According to Raymond Bonner, suicide prevention expert and chief psychologist at the Federal Correctional Institution at Allenwood, Pennsylvania, “Social and environmental isolation is never an appropriate consequence [of acts of self-harm or attempted suicide] as it undoubtedly worsens emotional state, hinders problem-solving and can increase the risk for life-threatening behavior.”[5]

Dr. Bonner’s quotation is in a chapter entitled Suicide and Self-Mutilation in a new report from the internationally well-respected organization Human Rights Watch. I have attached this chapter to my testimony to provide further evidence that these rules threatening punishment for self-mutilation and self-harm are contrary to any legislative mandate to protect prisoner health and safety.

Deletion of statement of guilding principles undermines policy

Perhaps most troubling is the change in the guiding principles for the disciplinary policy. The previous protective and helpful statement of principles has been gutted. These principles are necessary staff guidance in interpreting and implementing the rules and are necessary for prisoners to be able to understand and respect the rules. In my experience, I have found that arbitrariness is a direct threat to the orderly operation of a prison.

The current policy reads:

(H) Institutional rules: Rules governing the conduct of offenders and the consequences which may follow from a violation shall be printed and furnished to the inmates together with any explanations that may be necessary for their guidance. Rules shall be corrective, not abusive or punitive, in purpose. They shall be no more numerous or restrictive than is necessary to produce responsible and orderly conduct, and be related to valid institutional concerns.

(I) Discipline: Enforcement of institutional rules shall be for the purpose of developing patterns of behavior which will be of help to the inmate in his future adjustment in the free community, and the maintenance of order in the institution. Enforcement of institutional rules shall be rehabilitation oriented, and for the purpose of developing self-control and self-discipline. No action shall be taken against an inmate for the violation of a rule except in accordance with established disciplinary procedures. Use of correctional cells with deprivation of cell privileges as punishment is authorized but should be used only when clearly necessary.

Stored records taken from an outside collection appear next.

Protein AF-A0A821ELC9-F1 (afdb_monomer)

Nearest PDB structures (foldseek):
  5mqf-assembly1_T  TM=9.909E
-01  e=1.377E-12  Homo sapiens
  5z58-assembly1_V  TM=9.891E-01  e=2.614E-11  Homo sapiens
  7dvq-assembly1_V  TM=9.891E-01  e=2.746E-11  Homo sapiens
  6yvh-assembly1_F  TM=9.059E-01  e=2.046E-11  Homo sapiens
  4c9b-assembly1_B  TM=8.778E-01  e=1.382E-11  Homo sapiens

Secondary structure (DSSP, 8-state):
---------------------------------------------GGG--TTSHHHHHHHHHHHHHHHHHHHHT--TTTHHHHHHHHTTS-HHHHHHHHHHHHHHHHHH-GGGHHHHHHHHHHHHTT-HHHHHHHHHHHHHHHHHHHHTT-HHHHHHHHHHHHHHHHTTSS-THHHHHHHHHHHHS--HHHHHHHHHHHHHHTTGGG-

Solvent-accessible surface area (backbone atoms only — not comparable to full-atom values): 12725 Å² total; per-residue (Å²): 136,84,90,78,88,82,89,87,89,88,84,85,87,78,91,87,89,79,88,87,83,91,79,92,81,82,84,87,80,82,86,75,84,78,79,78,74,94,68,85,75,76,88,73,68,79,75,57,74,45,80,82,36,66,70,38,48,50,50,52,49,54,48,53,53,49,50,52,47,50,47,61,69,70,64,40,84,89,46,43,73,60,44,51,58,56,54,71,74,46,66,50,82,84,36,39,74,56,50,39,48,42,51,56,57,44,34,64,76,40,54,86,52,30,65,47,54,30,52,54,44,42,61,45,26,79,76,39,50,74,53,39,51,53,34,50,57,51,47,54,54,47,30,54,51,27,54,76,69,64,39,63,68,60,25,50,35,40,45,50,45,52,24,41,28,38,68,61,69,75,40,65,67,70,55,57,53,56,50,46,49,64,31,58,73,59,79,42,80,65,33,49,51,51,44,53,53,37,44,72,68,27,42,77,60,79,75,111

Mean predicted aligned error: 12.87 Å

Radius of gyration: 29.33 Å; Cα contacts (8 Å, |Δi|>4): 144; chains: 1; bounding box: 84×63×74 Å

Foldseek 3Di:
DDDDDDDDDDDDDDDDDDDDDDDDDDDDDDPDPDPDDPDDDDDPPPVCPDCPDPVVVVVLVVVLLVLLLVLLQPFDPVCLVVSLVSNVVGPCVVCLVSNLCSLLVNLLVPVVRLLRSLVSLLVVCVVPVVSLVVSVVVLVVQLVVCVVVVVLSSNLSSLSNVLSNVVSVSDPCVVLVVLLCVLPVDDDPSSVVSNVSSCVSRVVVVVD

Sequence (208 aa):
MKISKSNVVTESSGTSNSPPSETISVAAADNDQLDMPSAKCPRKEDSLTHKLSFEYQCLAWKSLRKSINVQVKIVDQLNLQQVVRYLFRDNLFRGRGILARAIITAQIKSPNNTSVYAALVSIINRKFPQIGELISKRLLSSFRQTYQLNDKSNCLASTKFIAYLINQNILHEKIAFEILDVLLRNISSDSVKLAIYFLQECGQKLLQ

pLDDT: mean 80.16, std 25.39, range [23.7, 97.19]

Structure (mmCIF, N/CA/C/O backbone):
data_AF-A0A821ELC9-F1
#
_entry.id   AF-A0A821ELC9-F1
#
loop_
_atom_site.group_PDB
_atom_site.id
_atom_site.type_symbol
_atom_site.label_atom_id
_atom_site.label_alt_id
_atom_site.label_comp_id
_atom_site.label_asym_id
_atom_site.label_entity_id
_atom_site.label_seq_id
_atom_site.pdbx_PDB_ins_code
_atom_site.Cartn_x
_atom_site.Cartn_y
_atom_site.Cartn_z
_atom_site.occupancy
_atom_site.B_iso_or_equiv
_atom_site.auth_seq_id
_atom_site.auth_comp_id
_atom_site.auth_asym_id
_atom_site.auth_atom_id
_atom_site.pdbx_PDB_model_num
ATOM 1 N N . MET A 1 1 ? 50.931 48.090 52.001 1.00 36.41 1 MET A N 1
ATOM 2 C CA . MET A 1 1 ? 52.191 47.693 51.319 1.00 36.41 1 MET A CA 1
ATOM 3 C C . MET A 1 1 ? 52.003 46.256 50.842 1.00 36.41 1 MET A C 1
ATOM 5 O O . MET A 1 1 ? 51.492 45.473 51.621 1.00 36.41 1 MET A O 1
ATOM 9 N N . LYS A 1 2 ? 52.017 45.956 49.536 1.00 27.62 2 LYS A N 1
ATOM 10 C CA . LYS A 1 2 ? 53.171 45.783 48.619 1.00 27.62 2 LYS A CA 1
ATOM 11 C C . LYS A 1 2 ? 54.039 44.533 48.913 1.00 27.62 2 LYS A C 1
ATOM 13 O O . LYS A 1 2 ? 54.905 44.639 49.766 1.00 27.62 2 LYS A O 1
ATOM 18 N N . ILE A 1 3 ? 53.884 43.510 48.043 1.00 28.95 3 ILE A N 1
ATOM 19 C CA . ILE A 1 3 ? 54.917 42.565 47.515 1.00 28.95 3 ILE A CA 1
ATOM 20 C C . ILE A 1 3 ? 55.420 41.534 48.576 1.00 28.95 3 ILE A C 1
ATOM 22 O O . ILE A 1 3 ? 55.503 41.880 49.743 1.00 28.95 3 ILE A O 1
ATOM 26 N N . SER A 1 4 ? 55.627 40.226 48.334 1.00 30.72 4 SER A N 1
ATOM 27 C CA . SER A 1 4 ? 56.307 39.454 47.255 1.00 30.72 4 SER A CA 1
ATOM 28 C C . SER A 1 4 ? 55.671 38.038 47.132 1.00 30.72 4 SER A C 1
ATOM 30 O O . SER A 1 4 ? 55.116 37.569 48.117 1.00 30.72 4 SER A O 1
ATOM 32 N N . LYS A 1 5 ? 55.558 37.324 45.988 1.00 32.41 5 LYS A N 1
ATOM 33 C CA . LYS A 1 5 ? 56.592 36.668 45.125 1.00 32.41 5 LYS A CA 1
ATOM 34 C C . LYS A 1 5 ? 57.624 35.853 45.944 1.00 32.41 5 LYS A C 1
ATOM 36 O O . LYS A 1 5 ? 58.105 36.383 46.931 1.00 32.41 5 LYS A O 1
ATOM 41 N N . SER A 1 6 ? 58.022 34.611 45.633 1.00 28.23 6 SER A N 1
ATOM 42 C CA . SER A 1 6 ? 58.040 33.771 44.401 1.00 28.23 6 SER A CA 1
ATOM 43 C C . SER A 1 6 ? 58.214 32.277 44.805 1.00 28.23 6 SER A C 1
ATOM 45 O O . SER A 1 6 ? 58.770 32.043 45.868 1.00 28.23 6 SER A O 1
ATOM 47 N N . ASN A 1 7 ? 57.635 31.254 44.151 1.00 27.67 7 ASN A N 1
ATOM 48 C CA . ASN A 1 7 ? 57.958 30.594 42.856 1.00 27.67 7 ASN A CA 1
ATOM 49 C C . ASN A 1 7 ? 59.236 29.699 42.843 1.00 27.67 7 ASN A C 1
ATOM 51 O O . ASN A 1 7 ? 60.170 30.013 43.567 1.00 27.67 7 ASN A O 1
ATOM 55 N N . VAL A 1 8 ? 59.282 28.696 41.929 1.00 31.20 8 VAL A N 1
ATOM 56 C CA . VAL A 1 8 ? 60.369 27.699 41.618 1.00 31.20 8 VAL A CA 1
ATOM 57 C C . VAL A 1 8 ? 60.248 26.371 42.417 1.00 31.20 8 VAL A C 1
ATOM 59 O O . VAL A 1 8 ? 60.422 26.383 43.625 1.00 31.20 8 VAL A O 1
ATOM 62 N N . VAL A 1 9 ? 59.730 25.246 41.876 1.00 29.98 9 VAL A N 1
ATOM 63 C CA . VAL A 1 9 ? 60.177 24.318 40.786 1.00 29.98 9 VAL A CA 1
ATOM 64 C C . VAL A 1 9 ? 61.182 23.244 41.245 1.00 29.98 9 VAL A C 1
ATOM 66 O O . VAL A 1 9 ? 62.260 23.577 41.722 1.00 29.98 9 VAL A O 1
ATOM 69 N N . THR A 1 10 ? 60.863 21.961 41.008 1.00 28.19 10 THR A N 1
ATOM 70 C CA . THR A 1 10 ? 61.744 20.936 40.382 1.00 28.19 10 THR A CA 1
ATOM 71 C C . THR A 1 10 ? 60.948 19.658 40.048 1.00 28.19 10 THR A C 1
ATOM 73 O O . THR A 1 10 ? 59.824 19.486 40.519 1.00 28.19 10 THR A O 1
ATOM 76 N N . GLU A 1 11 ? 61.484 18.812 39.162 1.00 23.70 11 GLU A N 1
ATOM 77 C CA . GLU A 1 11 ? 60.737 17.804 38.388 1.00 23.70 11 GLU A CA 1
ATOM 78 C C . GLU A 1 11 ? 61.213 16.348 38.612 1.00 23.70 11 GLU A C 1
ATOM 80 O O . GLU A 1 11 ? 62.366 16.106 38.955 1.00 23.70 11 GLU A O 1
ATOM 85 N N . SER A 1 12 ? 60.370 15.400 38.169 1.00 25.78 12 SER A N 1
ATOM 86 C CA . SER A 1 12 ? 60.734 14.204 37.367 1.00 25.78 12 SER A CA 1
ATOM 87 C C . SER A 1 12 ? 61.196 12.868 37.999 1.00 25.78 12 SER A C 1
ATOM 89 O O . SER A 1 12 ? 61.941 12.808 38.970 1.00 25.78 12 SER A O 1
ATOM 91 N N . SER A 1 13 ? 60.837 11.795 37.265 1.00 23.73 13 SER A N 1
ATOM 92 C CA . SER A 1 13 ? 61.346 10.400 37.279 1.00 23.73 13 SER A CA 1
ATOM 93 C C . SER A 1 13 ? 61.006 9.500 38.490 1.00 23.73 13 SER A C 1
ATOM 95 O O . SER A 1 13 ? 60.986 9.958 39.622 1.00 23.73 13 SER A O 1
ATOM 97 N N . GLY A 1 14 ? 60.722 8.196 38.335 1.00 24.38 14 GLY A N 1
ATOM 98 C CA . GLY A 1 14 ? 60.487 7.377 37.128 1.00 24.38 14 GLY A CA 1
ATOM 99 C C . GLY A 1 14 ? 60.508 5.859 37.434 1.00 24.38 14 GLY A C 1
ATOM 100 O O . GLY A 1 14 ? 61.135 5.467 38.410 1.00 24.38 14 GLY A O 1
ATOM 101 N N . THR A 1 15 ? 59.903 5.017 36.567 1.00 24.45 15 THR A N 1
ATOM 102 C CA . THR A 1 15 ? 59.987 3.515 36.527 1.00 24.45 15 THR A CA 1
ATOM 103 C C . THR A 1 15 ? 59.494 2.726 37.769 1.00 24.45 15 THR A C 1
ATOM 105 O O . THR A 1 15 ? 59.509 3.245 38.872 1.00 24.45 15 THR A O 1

(J) Restrictions on personal privileges: Disciplinary restrictions on clothing, bedding, mail, visitations, or the use of toilets, washbowls, and showers may be imposed only following an inmate’s abuse of such privileges or facilities or when such action is deemed necessary by the managing officer for the safety or security of the institution, or the well being of the inmate, and shall continue only as long as is absolutely necessary.

The equivalent text in the proposed regulation reads in its entirety:

(E) Institutional rules: rules governing the conduct of offenders and the consequences which may follow from a violation shall be published and made readily available to inmates. Rules shall be corrective, not abusive or punitive, in purpose.

Ohio is one of only two states to retain “Rehabilitation” in the name of its Department. Going beyond the name, Ohio is in many respects, a national leader on effective rehabilitation. But the wholesale deletion of these detailed requirements that punishment be proportional to the offense, with prior notice of the rules and for the rationale to be explained to the prisoner suggests that, at a policy level, the Department wishes to repeal, as it applies to prisoners, the entire principle of due process.

Given what I know about the leadership role that Ohio plays in corrections, I do not believe this regression was intentional and I strongly urge you to retain the original paragraphs in their entirety.

Thank you for the opportunity to present my views on this important matter of prison disciplinary procedures. If I can provide any additional information, please do not hesitate to contact me.

Sincerely,

Peter Wagner
Assistant Director

cc:
Mr. Bill Hills
Joint Committee on Agency Rule Review
77 S. High St., 8th Floor
Columbus, OH 43215

Enclosures:

Human Rights Watch, Ill-Equipped: U.S. Prisons and Offenders with Mental Illness, Chapter XIII, Suicide and Self-Mutilation

Prison’s hidden cost, Inmates can take home AIDS risk, Beacon Journal, March 17, 2002

Footnotes:

[1] Paragraph A in the draft inmate rules of conduct (5120-9-06) states the purpose of the rules: “The disciplinary violations defined by this rule shall address acts that constitute an immediate and direct threat to the security or orderly operation of the institution, or to the safety of its staff, visitors and inmates, (including the inmate who has violated the rule,) as well as other violations of institutional or departmental rules and regulations.” Disregarding the circular logic in the final clause, it’s hard to imagine how a consensual activity can amount an immediate and direct threat to security, orderly operation or safety.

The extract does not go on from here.